EXERCISE OBJECTIVE — Copy out again, unchanged, the listing below from the line that has "ATOM 19 C C" through the line that has "ATOM 34 C CA".

SOURCE RECORDS —
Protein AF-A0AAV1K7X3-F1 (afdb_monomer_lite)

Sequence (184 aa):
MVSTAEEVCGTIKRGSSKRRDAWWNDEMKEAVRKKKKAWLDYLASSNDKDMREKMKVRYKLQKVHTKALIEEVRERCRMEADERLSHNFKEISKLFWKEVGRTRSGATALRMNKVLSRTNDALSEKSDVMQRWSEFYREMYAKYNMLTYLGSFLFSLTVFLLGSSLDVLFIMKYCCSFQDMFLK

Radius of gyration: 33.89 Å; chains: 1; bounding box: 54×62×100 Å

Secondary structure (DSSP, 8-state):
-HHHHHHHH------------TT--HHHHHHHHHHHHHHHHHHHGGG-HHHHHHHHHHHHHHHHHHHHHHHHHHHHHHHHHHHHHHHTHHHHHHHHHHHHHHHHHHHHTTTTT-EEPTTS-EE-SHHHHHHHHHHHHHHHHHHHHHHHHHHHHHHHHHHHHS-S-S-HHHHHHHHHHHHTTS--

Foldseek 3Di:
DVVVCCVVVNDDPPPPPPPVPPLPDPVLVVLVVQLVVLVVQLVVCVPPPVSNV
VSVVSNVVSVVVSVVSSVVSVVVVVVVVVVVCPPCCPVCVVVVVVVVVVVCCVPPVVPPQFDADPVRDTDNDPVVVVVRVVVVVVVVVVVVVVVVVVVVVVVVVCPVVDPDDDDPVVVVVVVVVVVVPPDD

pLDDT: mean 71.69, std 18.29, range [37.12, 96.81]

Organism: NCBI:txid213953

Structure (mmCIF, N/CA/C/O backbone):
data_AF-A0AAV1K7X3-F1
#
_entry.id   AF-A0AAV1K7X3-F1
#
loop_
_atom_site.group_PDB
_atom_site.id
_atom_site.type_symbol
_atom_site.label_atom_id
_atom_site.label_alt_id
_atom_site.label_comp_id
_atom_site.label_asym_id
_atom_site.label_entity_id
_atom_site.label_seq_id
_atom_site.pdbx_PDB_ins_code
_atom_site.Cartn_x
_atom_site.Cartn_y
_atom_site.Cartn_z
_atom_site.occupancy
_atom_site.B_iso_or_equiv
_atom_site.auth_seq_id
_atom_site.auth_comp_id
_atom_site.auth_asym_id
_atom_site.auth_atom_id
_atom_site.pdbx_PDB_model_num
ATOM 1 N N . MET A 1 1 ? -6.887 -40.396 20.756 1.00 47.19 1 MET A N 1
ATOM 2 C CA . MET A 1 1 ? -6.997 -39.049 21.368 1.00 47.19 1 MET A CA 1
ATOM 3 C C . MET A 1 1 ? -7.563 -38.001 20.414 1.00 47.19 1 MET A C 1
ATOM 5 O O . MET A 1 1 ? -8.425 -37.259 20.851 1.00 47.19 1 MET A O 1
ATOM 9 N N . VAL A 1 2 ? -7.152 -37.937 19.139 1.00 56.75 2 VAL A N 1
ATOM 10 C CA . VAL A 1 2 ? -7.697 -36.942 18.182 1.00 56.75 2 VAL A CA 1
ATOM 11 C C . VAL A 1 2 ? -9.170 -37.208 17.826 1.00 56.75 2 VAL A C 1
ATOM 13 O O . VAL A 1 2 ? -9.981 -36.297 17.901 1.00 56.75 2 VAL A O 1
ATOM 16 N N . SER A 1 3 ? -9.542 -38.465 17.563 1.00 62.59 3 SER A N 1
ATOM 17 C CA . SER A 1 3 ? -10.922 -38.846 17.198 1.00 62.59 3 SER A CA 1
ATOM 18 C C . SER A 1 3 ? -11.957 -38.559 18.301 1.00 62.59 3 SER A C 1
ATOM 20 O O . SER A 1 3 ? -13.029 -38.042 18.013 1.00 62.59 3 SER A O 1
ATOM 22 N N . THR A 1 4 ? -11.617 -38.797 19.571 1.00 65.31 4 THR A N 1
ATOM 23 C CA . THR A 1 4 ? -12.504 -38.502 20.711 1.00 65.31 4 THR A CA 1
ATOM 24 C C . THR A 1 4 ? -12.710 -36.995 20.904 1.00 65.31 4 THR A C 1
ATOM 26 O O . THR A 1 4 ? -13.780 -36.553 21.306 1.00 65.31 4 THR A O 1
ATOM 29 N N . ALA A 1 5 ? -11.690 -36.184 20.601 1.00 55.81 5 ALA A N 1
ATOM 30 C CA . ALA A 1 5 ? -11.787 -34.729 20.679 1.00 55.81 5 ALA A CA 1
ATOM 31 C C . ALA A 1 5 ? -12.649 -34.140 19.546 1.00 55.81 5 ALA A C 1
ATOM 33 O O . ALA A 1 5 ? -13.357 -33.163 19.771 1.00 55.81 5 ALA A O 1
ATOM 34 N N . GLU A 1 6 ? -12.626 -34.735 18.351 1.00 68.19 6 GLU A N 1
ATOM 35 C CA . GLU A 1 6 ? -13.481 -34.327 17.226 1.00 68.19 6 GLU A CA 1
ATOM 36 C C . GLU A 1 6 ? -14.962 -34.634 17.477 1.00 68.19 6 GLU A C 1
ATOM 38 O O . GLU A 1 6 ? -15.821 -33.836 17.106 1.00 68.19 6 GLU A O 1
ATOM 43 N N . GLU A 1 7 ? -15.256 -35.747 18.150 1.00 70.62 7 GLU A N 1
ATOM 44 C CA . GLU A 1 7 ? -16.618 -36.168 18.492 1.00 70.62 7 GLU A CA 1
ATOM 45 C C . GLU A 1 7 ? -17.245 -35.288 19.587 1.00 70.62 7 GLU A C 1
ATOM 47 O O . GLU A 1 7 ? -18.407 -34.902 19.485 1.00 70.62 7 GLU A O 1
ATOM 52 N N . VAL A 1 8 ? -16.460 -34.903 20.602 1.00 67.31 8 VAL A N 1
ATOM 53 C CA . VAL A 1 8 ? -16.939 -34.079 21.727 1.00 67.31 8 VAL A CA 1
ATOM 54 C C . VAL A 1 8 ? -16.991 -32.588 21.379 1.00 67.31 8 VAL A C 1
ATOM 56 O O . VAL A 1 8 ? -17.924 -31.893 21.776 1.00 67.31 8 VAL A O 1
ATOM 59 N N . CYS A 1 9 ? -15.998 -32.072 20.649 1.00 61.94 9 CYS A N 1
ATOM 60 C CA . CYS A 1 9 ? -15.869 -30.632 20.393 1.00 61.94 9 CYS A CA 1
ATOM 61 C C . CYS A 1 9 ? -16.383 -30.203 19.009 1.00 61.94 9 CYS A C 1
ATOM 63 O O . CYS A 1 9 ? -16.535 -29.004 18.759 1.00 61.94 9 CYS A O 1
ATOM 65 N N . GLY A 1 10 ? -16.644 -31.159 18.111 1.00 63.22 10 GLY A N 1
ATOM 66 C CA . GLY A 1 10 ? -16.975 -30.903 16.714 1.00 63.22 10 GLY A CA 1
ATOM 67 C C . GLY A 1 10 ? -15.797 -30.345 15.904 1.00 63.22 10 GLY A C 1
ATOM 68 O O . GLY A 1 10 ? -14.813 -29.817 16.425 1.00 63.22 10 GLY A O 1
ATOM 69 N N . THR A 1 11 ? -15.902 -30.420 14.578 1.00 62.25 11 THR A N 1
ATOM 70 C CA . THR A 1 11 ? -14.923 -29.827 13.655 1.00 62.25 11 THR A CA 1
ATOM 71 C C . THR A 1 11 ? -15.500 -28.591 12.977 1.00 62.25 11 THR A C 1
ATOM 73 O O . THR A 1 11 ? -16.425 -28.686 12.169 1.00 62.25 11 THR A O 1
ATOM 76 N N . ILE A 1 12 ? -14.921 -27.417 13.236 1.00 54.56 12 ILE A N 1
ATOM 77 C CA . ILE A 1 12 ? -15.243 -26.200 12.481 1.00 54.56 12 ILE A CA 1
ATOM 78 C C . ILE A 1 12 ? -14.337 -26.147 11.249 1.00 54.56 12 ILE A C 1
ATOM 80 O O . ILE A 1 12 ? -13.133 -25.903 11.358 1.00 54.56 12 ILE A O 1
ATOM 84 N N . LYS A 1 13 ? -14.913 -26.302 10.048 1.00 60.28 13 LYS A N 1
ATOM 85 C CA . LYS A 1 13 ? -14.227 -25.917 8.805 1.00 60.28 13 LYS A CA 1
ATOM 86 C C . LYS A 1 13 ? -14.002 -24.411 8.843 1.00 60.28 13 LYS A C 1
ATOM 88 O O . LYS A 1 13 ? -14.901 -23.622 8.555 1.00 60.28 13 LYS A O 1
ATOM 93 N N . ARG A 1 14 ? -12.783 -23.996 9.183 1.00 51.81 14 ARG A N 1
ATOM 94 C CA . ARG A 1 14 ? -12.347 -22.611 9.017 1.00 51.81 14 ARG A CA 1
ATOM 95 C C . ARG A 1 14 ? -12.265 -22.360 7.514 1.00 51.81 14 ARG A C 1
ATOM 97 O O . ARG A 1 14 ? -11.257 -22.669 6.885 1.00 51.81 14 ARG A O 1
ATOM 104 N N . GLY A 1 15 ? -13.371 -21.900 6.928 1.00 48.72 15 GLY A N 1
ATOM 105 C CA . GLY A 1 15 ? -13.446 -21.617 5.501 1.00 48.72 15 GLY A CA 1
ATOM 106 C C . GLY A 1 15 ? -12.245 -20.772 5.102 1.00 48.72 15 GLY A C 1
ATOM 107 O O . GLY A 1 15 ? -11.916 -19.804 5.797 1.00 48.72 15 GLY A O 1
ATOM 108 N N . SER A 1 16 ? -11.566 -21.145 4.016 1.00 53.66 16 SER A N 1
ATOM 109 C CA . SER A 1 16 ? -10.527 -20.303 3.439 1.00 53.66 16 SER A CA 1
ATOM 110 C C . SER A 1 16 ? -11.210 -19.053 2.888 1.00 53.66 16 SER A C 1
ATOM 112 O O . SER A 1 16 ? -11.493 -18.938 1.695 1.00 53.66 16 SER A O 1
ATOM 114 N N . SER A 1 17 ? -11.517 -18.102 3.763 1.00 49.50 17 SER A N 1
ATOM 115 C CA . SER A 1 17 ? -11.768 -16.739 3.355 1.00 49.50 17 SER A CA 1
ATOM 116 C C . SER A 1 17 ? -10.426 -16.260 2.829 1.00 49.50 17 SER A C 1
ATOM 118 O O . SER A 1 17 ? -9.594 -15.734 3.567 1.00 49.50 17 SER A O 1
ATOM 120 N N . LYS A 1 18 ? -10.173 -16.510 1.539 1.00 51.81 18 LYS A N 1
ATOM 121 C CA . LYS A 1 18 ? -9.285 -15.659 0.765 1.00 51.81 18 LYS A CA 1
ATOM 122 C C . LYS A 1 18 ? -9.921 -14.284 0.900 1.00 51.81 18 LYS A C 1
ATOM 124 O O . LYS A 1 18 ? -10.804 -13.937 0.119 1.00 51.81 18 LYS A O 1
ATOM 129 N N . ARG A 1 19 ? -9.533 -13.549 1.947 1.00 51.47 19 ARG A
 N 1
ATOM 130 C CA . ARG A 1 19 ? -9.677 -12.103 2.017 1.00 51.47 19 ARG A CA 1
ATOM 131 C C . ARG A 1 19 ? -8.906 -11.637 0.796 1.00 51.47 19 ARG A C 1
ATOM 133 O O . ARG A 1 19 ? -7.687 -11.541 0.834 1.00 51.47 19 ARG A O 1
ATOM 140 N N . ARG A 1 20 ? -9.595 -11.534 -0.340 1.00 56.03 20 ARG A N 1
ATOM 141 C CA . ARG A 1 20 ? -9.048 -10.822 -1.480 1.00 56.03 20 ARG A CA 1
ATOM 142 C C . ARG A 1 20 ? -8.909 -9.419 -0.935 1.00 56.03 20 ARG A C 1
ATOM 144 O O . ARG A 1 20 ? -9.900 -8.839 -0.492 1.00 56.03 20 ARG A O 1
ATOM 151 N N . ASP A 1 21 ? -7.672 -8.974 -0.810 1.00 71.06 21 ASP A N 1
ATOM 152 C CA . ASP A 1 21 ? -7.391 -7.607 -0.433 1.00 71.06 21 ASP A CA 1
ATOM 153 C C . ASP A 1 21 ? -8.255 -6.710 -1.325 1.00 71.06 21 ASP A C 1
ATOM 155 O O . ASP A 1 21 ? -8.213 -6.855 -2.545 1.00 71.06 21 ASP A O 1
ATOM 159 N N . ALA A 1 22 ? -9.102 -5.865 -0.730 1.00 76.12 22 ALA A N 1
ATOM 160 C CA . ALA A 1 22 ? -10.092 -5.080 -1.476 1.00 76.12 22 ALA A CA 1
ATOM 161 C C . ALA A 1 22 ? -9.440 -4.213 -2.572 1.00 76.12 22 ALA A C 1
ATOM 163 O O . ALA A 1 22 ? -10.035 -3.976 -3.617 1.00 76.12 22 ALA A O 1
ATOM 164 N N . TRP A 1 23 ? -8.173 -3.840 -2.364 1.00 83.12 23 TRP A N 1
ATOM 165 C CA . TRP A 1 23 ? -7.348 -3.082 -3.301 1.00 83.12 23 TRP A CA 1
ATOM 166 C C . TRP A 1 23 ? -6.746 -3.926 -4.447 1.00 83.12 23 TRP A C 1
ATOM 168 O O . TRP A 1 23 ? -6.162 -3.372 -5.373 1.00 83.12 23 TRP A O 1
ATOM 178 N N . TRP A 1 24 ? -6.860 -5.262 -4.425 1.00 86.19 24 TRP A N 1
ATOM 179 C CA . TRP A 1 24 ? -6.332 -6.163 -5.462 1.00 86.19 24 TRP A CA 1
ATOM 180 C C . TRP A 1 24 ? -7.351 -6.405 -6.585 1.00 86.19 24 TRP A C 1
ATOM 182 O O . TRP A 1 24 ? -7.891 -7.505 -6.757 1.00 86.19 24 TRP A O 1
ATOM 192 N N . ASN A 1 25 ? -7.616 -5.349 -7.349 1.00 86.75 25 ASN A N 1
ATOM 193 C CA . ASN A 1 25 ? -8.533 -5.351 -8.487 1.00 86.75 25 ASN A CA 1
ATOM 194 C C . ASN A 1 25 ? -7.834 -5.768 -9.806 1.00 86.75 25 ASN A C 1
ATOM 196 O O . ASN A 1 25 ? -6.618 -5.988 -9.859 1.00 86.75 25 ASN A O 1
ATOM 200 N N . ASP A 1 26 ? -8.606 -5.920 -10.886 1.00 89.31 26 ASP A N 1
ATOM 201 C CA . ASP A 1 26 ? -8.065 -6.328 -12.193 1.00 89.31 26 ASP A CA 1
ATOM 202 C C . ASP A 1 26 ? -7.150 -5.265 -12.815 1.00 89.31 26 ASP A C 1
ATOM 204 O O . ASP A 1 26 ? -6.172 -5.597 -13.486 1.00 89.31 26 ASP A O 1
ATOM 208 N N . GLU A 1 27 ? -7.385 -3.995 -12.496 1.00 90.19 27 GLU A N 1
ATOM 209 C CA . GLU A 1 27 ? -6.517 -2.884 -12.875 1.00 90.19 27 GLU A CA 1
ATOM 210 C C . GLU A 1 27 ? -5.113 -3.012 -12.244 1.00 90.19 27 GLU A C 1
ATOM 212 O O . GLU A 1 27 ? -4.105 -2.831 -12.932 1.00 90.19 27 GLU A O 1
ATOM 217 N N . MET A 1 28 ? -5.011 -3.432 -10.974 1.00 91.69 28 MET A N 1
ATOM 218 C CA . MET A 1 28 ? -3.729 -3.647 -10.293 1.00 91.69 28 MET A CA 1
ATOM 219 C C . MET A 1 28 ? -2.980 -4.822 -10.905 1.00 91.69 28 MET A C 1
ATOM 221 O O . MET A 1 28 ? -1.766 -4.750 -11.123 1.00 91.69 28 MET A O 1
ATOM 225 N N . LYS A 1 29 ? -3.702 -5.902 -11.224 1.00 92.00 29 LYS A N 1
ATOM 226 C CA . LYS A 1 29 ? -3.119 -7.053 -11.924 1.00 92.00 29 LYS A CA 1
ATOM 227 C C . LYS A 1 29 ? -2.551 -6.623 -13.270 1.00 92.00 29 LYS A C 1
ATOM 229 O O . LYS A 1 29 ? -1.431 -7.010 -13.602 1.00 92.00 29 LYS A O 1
==
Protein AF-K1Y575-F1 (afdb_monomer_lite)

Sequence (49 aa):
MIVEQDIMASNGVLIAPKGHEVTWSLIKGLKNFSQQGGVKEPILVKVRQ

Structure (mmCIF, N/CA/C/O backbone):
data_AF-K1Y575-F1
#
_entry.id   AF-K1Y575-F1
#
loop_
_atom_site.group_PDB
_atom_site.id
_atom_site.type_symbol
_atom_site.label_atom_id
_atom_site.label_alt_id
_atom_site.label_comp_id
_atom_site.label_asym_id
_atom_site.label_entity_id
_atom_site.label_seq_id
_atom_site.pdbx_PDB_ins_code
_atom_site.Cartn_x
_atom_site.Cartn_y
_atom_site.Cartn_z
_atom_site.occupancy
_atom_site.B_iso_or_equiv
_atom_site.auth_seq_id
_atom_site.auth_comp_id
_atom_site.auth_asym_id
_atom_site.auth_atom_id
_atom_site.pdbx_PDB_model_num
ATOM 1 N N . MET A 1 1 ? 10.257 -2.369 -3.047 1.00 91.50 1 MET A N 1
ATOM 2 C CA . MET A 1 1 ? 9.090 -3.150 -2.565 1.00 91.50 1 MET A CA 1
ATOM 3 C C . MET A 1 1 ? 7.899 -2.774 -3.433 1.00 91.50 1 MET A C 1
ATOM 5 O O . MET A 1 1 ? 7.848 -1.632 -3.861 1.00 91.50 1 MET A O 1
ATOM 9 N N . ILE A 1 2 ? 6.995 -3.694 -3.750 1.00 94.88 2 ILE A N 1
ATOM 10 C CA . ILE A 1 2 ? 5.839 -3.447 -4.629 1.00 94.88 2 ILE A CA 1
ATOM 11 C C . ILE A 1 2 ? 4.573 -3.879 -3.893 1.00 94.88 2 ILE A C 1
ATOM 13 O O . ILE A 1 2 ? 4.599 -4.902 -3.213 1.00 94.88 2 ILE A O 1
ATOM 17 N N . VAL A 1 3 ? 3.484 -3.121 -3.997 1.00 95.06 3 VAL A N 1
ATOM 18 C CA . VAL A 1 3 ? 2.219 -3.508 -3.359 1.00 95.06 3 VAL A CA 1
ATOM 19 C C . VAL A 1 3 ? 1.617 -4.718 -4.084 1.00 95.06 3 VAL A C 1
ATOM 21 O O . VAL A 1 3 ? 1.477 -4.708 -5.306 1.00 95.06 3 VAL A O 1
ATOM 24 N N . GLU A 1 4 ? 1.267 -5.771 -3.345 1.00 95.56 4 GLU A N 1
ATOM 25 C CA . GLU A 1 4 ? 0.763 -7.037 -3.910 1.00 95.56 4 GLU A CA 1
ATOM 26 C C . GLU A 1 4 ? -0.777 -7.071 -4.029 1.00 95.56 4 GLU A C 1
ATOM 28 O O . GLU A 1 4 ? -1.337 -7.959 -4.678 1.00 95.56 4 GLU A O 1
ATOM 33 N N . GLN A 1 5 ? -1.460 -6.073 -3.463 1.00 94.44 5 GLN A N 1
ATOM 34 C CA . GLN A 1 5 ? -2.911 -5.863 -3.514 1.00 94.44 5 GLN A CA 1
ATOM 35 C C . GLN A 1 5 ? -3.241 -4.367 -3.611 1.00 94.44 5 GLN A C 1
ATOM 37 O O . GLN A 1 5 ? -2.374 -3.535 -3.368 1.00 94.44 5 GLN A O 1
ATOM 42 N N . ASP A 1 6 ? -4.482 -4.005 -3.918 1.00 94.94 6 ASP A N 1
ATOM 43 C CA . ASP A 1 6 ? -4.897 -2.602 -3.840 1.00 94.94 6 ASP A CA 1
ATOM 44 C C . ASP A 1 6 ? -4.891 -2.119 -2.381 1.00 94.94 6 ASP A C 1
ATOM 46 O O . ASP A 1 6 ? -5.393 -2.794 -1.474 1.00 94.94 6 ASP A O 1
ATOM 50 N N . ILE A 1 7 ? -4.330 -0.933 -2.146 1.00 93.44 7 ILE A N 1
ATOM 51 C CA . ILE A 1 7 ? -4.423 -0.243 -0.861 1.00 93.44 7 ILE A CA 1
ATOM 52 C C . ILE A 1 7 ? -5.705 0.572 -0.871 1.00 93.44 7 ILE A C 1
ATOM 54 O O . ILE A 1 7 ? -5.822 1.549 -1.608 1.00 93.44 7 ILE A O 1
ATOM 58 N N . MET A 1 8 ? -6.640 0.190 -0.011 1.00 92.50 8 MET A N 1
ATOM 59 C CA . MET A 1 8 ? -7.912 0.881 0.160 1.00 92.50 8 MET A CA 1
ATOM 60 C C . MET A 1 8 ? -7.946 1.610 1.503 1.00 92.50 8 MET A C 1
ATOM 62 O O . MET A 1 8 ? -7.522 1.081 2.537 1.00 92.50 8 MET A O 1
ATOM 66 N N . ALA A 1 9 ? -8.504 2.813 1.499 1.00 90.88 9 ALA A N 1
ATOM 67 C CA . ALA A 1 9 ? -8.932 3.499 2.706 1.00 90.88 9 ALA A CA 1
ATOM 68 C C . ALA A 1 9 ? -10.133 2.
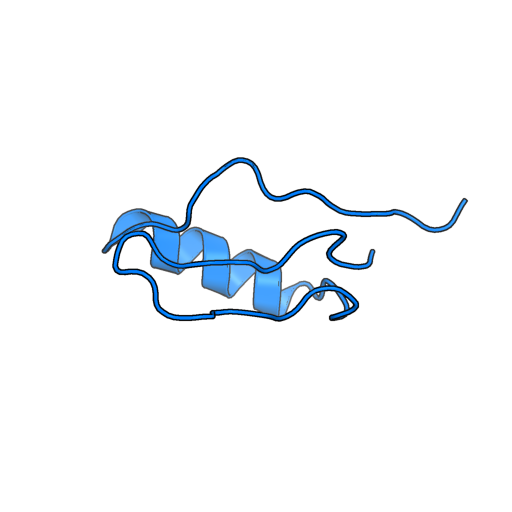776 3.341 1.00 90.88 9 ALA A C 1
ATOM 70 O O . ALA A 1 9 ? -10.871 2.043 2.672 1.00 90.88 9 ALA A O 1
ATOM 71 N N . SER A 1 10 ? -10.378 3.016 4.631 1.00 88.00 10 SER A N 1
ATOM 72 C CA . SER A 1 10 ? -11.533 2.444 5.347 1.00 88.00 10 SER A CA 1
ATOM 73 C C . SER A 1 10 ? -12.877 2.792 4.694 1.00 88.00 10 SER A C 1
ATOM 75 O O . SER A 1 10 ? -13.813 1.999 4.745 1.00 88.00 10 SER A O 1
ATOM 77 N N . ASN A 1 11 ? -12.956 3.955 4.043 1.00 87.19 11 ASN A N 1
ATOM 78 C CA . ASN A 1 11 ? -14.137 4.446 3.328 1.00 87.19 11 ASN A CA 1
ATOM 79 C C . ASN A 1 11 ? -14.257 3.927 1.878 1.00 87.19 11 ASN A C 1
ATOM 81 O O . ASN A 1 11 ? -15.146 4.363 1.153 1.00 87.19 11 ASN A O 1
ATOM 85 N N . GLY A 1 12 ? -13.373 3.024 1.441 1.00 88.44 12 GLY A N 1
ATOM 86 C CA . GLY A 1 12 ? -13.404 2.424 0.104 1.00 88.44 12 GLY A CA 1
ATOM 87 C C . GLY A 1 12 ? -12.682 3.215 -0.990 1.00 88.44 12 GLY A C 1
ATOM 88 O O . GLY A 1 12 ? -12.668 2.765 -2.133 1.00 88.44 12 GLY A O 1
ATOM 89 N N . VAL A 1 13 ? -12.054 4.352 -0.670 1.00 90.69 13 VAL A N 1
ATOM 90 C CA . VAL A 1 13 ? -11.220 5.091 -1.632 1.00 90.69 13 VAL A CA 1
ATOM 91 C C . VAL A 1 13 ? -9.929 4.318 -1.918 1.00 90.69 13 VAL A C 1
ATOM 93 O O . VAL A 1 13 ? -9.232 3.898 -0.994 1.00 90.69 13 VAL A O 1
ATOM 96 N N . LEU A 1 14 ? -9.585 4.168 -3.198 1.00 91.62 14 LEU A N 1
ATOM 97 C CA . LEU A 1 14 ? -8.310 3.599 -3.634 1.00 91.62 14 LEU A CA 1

EXERCISE ANSWER —
ATOM 19 C C . VAL A 1 3 ? 1.617 -4.718 -4.084 1.00 95.06 3 VAL A C 1
ATOM 21 O O . VAL A 1 3 ? 1.477 -4.708 -5.306 1.00 95.06 3 VAL A O 1
ATOM 24 N N . GLU A 1 4 ? 1.267 -5.771 -3.345 1.00 95.56 4 GLU A N 1
ATOM 25 C CA . GLU A 1 4 ? 0.763 -7.037 -3.910 1.00 95.56 4 GLU A CA 1
ATOM 26 C C . GLU A 1 4 ? -0.777 -7.071 -4.029 1.00 95.56 4 GLU A C 1
ATOM 28 O O . GLU A 1 4 ? -1.337 -7.959 -4.678 1.00 95.56 4 GLU A O 1
ATOM 33 N N . GLN A 1 5 ? -1.460 -6.073 -3.463 1.00 94.44 5 GLN A N 1
ATOM 34 C CA . GLN A 1 5 ? -2.911 -5.863 -3.514 1.00 94.44 5 GLN A CA 1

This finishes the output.